|Director : Vargaftig B. Boris (email@example.com)|
We studied the mechanisms of alllergen-induced mucosal metaplasia in the murine model of asthma, particularly the differences between allergen and IL-13 and we showed a role for leukotrienes. Studies concerning the mechanisms of the corticosteroid-resistant bronchoconstriction induced in certain murine strains by LPS showed a large dependence upon CD14 and TLR receptors. Additionally, we identified phospholipid scramblase as a molecular effector of mast cell activation, a triggering step in allergic asthma. Furthermore, we studied the Cox-2 expression, which is enhanced in inflammatory settings. We established that Cox-2 induction in human pulmonary endothelial cells require both NF-kappaB and p38 MAP kinase activation. In addition, we showed that EPA, a polyunsaturated fatty acid, was able to inhibit this enzyme induction through lipoxygenase pathways.
Mechanisms of allergic and non-allergic bronchopulmonary hyperreactivity (B. Boris Vargaftig)
We study the immunological and pharmacological control of pulmonary inflammation, due to allergic, environmental and toxic origins. Th2 lymphocytes play an essential role in triggering and perpetuating allergy, whereas the augmentation of the number or of the activity of Th1 lymphocytes, particularly the augmented production of Il-12 and of d'IFN-g, opposes to this effect has thus an anti-allergic potencial. We demonstrated that the intra-pulmonary administration of B.C.G., a recognized Th1 stimulator, inhibits eosinophilic inflammation of the airways, which characterizes allergy, as well as the accompanying bronchopulmonary hyperreactivit (BHR). The unraveling of the role of the Th1 cytokines and of alveolar macrophages and dendritic cells is under investigation. An ex vivo procedure to study the production of cytokines by lung explants was developed, which allows to show the simultaneous production of cytokines and other relevant mediators generated ex vivo or in vitro following different provocations in vivo or in vitro, whether allergic or not. This procedure led to the study of IL-4R a -/- mice, which, as shown earlier, produce IL-5, undergo BHR and an augmented vascular permeability and recruit eosinophils to the lungs in the absence of IL-4 or of IgE specific for ovalbumin to which they are initially immunized. In preliminary experiences, -/- mice for IL-4 displayed a comparable pattern.
We had shown that mucipare metaplasia and the eosinophilic inflammation which follow the allergenic provocation can be dissociated. We have now demonstrated that this metaplasia, strongly stimulated by the intra-pulmonary administration of IL-13 and of ovalbumin to immunized mice, is accompanied by the production of leucotrienes. A inhibitor of lipoxygenase, the enzyme which accounts for the production of leukotrienes, and leukotriene antagonists, reduced strongly the production of mucus as induced by IL-13, but less so when due to ovalbumin, suggesting an important dissociation and the potential participation of IL-13 in non-allergic lung diseases.
Another aspect of our investigations relate to the bronchopulmonary effects of bacterial endotoxins (LPS), particularly the relationships between macrophage activation and neutrophil recruitment, accompanied by the vascular leakage syndrome similar to the one which characterizes the Acute Respiratory Distress Syndrome (ARDS). The use of different murine strains has shown that those effects are strictly dependent upon CD14 and TLR, and relatively dependent on the " Lipopolyssacharide-binding protein " (LBP).
Signal transduction in mast cells (M. Benhamou)
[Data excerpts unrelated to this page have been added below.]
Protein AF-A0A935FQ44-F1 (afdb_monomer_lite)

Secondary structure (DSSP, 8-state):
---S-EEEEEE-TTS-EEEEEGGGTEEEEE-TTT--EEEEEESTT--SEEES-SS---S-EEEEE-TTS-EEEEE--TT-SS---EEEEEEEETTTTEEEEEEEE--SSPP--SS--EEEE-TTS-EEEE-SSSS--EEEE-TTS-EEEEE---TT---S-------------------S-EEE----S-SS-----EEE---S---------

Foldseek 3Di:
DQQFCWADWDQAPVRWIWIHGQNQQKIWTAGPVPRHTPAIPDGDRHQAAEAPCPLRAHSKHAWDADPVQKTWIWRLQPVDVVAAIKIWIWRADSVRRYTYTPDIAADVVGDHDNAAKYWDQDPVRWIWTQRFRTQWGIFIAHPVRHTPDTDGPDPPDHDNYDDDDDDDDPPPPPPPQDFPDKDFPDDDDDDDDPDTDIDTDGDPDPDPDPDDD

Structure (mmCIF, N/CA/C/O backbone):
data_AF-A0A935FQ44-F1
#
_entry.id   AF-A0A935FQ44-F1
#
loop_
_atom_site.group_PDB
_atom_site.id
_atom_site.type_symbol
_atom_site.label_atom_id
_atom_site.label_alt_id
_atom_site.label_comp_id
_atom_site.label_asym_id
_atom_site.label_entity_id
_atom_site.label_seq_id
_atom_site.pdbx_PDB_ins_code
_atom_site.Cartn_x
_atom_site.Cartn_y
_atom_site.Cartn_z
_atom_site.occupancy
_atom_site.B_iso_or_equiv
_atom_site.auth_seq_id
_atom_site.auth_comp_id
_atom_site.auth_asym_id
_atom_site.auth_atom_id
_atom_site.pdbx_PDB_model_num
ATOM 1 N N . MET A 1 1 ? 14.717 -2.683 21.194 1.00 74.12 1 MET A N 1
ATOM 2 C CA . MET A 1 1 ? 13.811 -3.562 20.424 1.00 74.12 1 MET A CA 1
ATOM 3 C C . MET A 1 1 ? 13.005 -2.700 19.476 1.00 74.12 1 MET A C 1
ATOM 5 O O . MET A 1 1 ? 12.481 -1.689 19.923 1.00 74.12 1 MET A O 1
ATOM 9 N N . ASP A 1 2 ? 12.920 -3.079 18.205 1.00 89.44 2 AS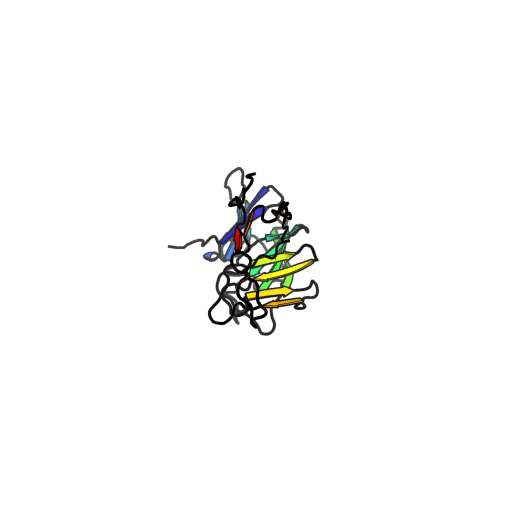P A N 1
ATOM 10 C CA . ASP A 1 2 ? 12.079 -2.403 17.213 1.00 89.44 2 ASP A CA 1
ATOM 11 C C . ASP A 1 2 ? 10.747 -3.152 17.072 1.00 89.44 2 ASP A C 1
ATOM 13 O O . ASP A 1 2 ? 10.622 -4.104 16.302 1.00 89.44 2 ASP A O 1
ATOM 17 N N . TYR A 1 3 ? 9.778 -2.780 17.909 1.00 90.44 3 TYR A N 1
ATOM 18 C CA . TYR A 1 3 ? 8.517 -3.514 18.033 1.00 90.44 3 TYR A CA 1
ATOM 19 C C . TYR A 1 3 ? 7.548 -3.235 16.876 1.00 90.44 3 TYR A C 1
ATOM 21 O O . TYR A 1 3 ? 7.042 -4.166 16.258 1.00 90.44 3 TYR A O 1
ATOM 29 N N . CYS A 1 4 ? 7.285 -1.958 16.580 1.00 92.81 4 CYS A N 1
ATOM 30 C CA . CYS A 1 4 ? 6.253 -1.556 15.619 1.00 92.81 4 CYS A CA 1
ATOM 31 C C . CYS A 1 4 ? 6.823 -1.301 14.218 1.00 92.81 4 CYS A C 1
ATOM 33 O O . CYS A 1 4 ? 6.236 -1.745 13.229 1.00 92.81 4 CYS A O 1
ATOM 35 N N . HIS A 1 5 ? 7.970 -0.619 14.137 1.00 96.88 5 HIS A N 1
ATOM 36 C CA . HIS A 1 5 ? 8.536 -0.088 12.900 1.00 96.88 5 HIS A CA 1
ATOM 37 C C . HIS A 1 5 ? 7.507 0.697 12.061 1.00 96.88 5 HIS A C 1
ATOM 39 O O . HIS A 1 5 ? 7.055 0.249 11.003 1.00 96.88 5 HIS A O 1
ATOM 45 N N . GLY A 1 6 ? 7.094 1.865 12.561 1.00 96.50 6 GLY A N 1
ATOM 46 C CA . GLY A 1 6 ? 6.173 2.760 11.859 1.00 96.50 6 GLY A CA 1
ATOM 47 C C . GLY A 1 6 ? 6.831 3.351 10.612 1.00 96.50 6 GLY A C 1
ATOM 48 O O . GLY A 1 6 ? 7.901 3.944 10.719 1.00 96.50 6 GLY A O 1
ATOM 49 N N . ASN A 1 7 ? 6.219 3.184 9.438 1.00 96.88 7 ASN A N 1
ATOM 50 C CA . ASN A 1 7 ? 6.845 3.550 8.154 1.00 96.88 7 ASN A CA 1
ATOM 51 C C . ASN A 1 7 ? 5.977 4.430 7.241 1.00 96.88 7 ASN A C 1
ATOM 53 O O . ASN A 1 7 ? 6.456 4.932 6.222 1.00 96.88 7 ASN A O 1
ATOM 57 N N . ALA A 1 8 ? 4.707 4.631 7.586 1.00 95.62 8 ALA A N 1
ATOM 58 C CA . ALA A 1 8 ? 3.833 5.564 6.895 1.00 95.62 8 ALA A CA 1
ATOM 59 C C . ALA A 1 8 ? 2.740 6.075 7.830 1.00 95.62 8 ALA A C 1
ATOM 61 O O . ALA A 1 8 ? 2.248 5.342 8.686 1.00 95.62 8 ALA A O 1
ATOM 62 N N . LEU A 1 9 ? 2.357 7.327 7.613 1.00 96.25 9 LEU A N 1
ATOM 63 C CA . LEU A 1 9 ? 1.207 7.979 8.215 1.00 96.25 9 LEU A CA 1
ATOM 64 C C . LEU A 1 9 ? 0.380 8.609 7.091 1.00 96.25 9 LEU A C 1
ATOM 66 O O . LEU A 1 9 ? 0.946 9.046 6.082 1.00 96.25 9 LEU A O 1
ATOM 70 N N . GLU A 1 10 ? -0.933 8.626 7.269 1.00 96.38 10 GLU A N 1
ATOM 71 C CA . GLU A 1 10 ? -1.910 9.295 6.411 1.00 96.38 10 GLU A CA 1
ATOM 72 C C . GLU A 1 10 ? -3.003 9.885 7.319 1.00 96.38 10 GLU A C 1
ATOM 74 O O . GLU A 1 10 ? -3.424 9.235 8.275 1.00 96.38 10 GLU A O 1
ATOM 79 N N . ILE A 1 11 ? -3.442 11.120 7.075 1.00 97.44 11 ILE A N 1
ATOM 80 C CA . ILE A 1 11 ? -4.649 11.648 7.735 1.00 97.44 11 ILE A CA 1
ATOM 81 C C . ILE A 1 11 ? -5.838 11.072 6.990 1.00 97.44 11 ILE A C 1
ATOM 83 O O . ILE A 1 11 ? -5.830 11.153 5.780 1.00 97.44 11 ILE A O 1
ATOM 87 N N . ASP A 1 12 ? -6.830 10.496 7.652 1.00 97.06 12 ASP A N 1
ATOM 88 C CA . ASP A 1 12 ? -7.968 9.864 6.994 1.00 97.06 12 ASP A CA 1
ATOM 89 C C . ASP A 1 12 ? -9.046 10.877 6.552 1.00 97.06 12 ASP A C 1
ATOM 91 O O . ASP A 1 12 ? -8.960 12.069 6.858 1.00 97.06 12 ASP A O 1
ATOM 95 N N . TYR A 1 13 ? -10.071 10.440 5.809 1.00 94.31 13 TYR A N 1
ATOM 96 C CA . TYR A 1 13 ? -11.163 11.318 5.346 1.00 94.31 13 TYR A CA 1
ATOM 97 C C . TYR A 1 13 ? -11.966 11.963 6.484 1.00 94.31 13 TYR A C 1
ATOM 99 O O . TYR A 1 13 ? -12.501 13.054 6.312 1.00 94.31 13 TYR A O 1
ATOM 107 N N . ASP A 1 14 ? -12.017 11.321 7.649 1.00 96.50 14 ASP A N 1
ATOM 108 C CA . ASP A 1 14 ? -12.663 11.831 8.863 1.00 96.50 14 ASP A CA 1
ATOM 109 C C . ASP A 1 14 ? -11.699 12.620 9.776 1.00 96.50 14 ASP A C 1
ATOM 111 O O . ASP A 1 14 ? -12.047 12.980 10.901 1.00 96.50 14 ASP A O 1
ATOM 115 N N . GLY A 1 15 ? -10.475 12.890 9.307 1.00 97.56 15 GLY A N 1
ATOM 116 C CA . GLY A 1 15 ? -9.455 13.647 10.034 1.00 97.56 15 GLY A CA 1
ATOM 117 C C . GLY A 1 15 ? -8.682 12.851 11.090 1.00 97.56 15 GLY A C 1
ATOM 118 O O . GLY A 1 15 ? -7.800 13.422 11.745 1.00 97.56 15 GLY A O 1
ATOM 119 N N . ASN A 1 16 ? -8.976 11.557 11.256 1.00 98.56 16 ASN A N 1
ATOM 120 C CA . ASN A 1 16 ? -8.211 10.658 12.119 1.00 98.56 16 ASN A CA 1
ATOM 121 C C . ASN A 1 16 ? -6.881 10.255 11.469 1.00 98.56 16 ASN A C 1
ATOM 123 O O . ASN A 1 16 ? -6.564 10.668 10.362 1.00 98.56 16 ASN A O 1
ATOM 127 N N . ILE A 1 17 ? -6.048 9.499 12.174 1.00 98.38 17 ILE A N 1
ATOM 128 C CA . ILE A 1 17 ? -4.723 9.099 11.693 1.00 98.38 17 ILE A CA 1
ATOM 129 C C . ILE A 1 17 ? -4.762 7.632 11.285 1.00 98.38 17 ILE A C 1
ATOM 131 O O . ILE A 1 17 ? -5.206 6.801 12.067 1.00 98.38 17 ILE A O 1
ATOM 135 N N . ILE A 1 18 ? -4.225 7.307 10.115 1.00 98.31 18 ILE A N 1
ATOM 136 C CA . ILE A 1 18 ? -3.897 5.947 9.694 1.00 98.31 18 ILE A CA 1
ATOM 137 C C . ILE A 1 18 ? -2.383 5.772 9.803 1.00 98.31 18 ILE A C 1
ATOM 139 O O . ILE A 1 18 ? -1.615 6.510 9.185 1.00 98.31 18 ILE A O 1
ATOM 143 N N . LEU A 1 19 ? -1.950 4.790 10.590 1.00 98.31 19 LEU A N 1
ATOM 144 C CA . LEU A 1 19 ? -0.546 4.456 10.813 1.00 98.31 19 LEU A CA 1
ATOM 145 C C . LEU A 1 19 ? -0.238 3.072 10.243 1.00 98.31 19 LEU A C 1
ATOM 147 O O . LEU A 1 19 ? -0.935 2.108 10.545 1.00 98.31 19 LEU A O 1
ATOM 151 N N . SER A 1 20 ? 0.844 2.963 9.475 1.00 98.31 20 SER A N 1
ATOM 152 C CA . SER A 1 20 ? 1.387 1.685 9.016 1.00 98.31 20 SER A CA 1
ATOM 153 C C . SER A 1 20 ? 2.540 1.233 9.907 1.00 98.31 20 SER A C 1
ATOM 155 O O . SER A 1 20 ? 3.556 1.926 10.009 1.00 98.31 20 SER A O 1
ATOM 157 N N . SER A 1 21 ? 2.392 0.055 10.517 1.00 98.44 21 SER A N 1
ATOM 158 C CA . SER A 1 21 ? 3.389 -0.584 11.379 1.00 98.44 21 SER A CA 1
ATOM 159 C C . SER A 1 21 ? 3.898 -1.872 10.737 1.00 98.44 21 SER A C 1
ATOM 161 O O . SER A 1 21 ? 3.245 -2.921 10.781 1.00 98.44 21 SER A O 1
ATOM 163 N N . ARG A 1 22 ? 5.096 -1.794 10.149 1.00 98.19 22 ARG A N 1
ATOM 164 C CA . ARG A 1 22 ? 5.706 -2.870 9.356 1.00 98.19 22 ARG A CA 1
ATOM 165 C C . ARG A 1 22 ? 5.865 -4.158 10.153 1.00 98.19 22 ARG A C 1
ATOM 167 O O . ARG A 1 22 ? 5.422 -5.213 9.709 1.00 98.19 22 ARG A O 1
ATOM 174 N N . ASN A 1 23 ? 6.497 -4.089 11.324 1.00 97.81 23 ASN A N 1
ATOM 175 C CA . ASN A 1 23 ? 6.857 -5.294 12.082 1.00 97.81 23 ASN A CA 1
ATOM 176 C C . ASN A 1 23 ? 5.628 -5.980 12.700 1.00 97.81 23 ASN A C 1
ATOM 178 O O . ASN A 1 23 ? 5.702 -7.142 13.087 1.00 97.81 23 ASN A O 1
ATOM 182 N N . MET A 1 24 ? 4.487 -5.288 12.739 1.00 98.12 24 MET A N 1
ATOM 183 C CA . MET A 1 24 ? 3.205 -5.840 13.175 1.00 98.12 24 MET A CA 1
ATOM 184 C C . MET A 1 24 ? 2.354 -6.368 12.013 1.00 98.12 24 MET A C 1
ATOM 186 O O . MET A 1 24 ? 1.359 -7.047 12.256 1.00 98.12 24 MET A O 1
ATOM 190 N N . SER A 1 25 ? 2.744 -6.081 10.763 1.00 98.50 25 SER A N 1
ATOM 191 C CA . SER A 1 25 ? 1.910 -6.283 9.573 1.00 98.50 25 SER A CA 1
ATOM 192 C C . SER A 1 25 ? 0.508 -5.675 9.729 1.00 98.50 25 SER A C 1
ATOM 194 O O . SER A 1 25 ? -0.489 -6.304 9.389 1.00 98.50 25 SER A O 1
ATOM 196 N N . GLU A 1 26 ? 0.436 -4.481 10.328 1.00 98.62 26 GLU A N 1
ATOM 197 C CA . GLU A 1 26 ? -0.812 -3.874 10.810 1.00 98.62 26 GLU A CA 1
ATOM 198 C C . GLU A 1 26 ? -0.945 -2.420 10.336 1.00 98.62 26 GLU A C 1
ATOM 200 O O . GLU A 1 26 ? 0.028 -1.656 10.353 1.00 98.62 26 GLU A O 1
ATOM 205 N N . ILE A 1 27 ? -2.160 -2.050 9.931 1.00 98.81 27 ILE A N 1
ATOM 206 C CA . ILE A 1 27 ? -2.607 -0.672 9.734 1.00 98.81 27 ILE A CA 1
ATOM 207 C C . ILE A 1 27 ? -3.544 -0.307 10.887 1.00 98.81 27 ILE A C 1
ATOM 209 O O . ILE A 1 27 ? -4.531 -1.002 11.126 1.00 98.81 27 ILE A O 1
ATOM 213 N N . THR A 1 28 ? -3.266 0.795 11.575 1.00 98.69 28 THR A N 1
ATOM 214 C CA . THR A 1 28 ? -4.018 1.217 12.763 1.00 98.69 28 THR A CA 1
ATOM 215 C C . THR A 1 28 ? -4.633 2.582 12.540 1.00 98.69 28 THR A C 1
ATOM 217 O O . THR A 1 28 ? -3.912 3.540 12.253 1.00 98.69 28 THR A O 1
ATOM 220 N N . LYS A 1 29 ? -5.953 2.686 12.725 1.00 98.69 29 LYS A N 1
ATOM 221 C CA . LYS A 1 29 ? -6.643 3.975 12.774 1.00 98.69 29 LYS A CA 1
ATOM 222 C C . LYS A 1 29 ? -6.685 4.492 14.204 1.00 98.69 29 LYS A C 1
ATOM 224 O O . LYS A 1 29 ? -7.084 3.777 15.123 1.00 98.69 29 LYS A O 1
ATOM 229 N N . ILE A 1 30 ? -6.268 5.735 14.396 1.00 98.75 30 ILE A N 1
ATOM 230 C CA . ILE A 1 30 ? -6.122 6.394 15.692 1.00 98.75 30 ILE A CA 1
ATOM 231 C C . ILE A 1 30 ? -6.921 7.691 15.665 1.00 98.75 30 ILE A C 1
ATOM 233 O O . ILE A 1 30 ? -6.760 8.515 14.764 1.00 98.75 30 ILE A O 1
ATOM 237 N N . SER A 1 31 ? -7.757 7.892 16.678 1.00 98.62 31 SER A N 1
ATOM 238 C CA . SER A 1 31 ? -8.469 9.142 16.889 1.00 98.62 31 SER A CA 1
ATOM 239 C C . SER A 1 31 ? -7.471 10.274 17.084 1.00 98.62 31 SER A C 1
ATOM 241 O O . SER A 1 31 ? -6.701 10.274 18.045 1.00 98.62 31 SER A O 1
ATOM 243 N N . ARG A 1 32 ? -7.498 11.269 16.196 1.00 97.88 32 ARG A N 1
ATOM 244 C CA . ARG A 1 32 ? -6.558 12.395 16.282 1.00 97.88 32 ARG A CA 1
ATOM 245 C C . ARG A 1 32 ? -6.828 13.288 17.496 1.00 97.88 32 ARG A C 1
ATOM 247 O O . ARG A 1 32 ? -5.901 13.894 18.021 1.00 97.88 32 ARG A O 1
ATOM 254 N N . SER A 1 33 ? -8.079 13.365 17.943 1.00 98.06 33 SER A N 1
ATOM 255 C CA . SER A 1 33 ? -8.483 14.186 19.089 1.00 98.06 33 SER A CA 1
ATOM 256 C C . SER A 1 33 ? -8.167 13.543 20.438 1.00 98.06 33 SER A C 1
ATOM 258 O O . SER A 1 33 ? -7.890 14.261 21.393 1.00 98.06 33 SER A O 1
ATOM 260 N N . THR A 1 34 ? -8.212 12.210 20.530 1.00 98.44 34 THR A N 1
ATOM 261 C CA . THR A 1 34 ? -8.095 11.502 21.819 1.00 98.44 34 THR A CA 1
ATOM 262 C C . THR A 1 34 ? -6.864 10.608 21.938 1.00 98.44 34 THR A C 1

Mast cells play an important role in the onset of allergic asthma through their activation by IgE and allergen. To identify new molecular effectors in this activation, we generated monoclonal antibodies against phosphoproteins that were purified from stimulated mast cells. Two monoclonal antibodies bound to a protein that was identified as phospholipid scramblase, a protein involved in the distribution of phospholipids across the plasma membrane. This protein is dramatically phosphorylated on tyrosine after IgE receptor aggregation on the mast cell. Our data together with data from the litterature suggest that this protein may be involved in membrane fusion, a late step leading to mast cell degranulation. This hypothesis is currently tested with mutated forms of phospholipid scramblase.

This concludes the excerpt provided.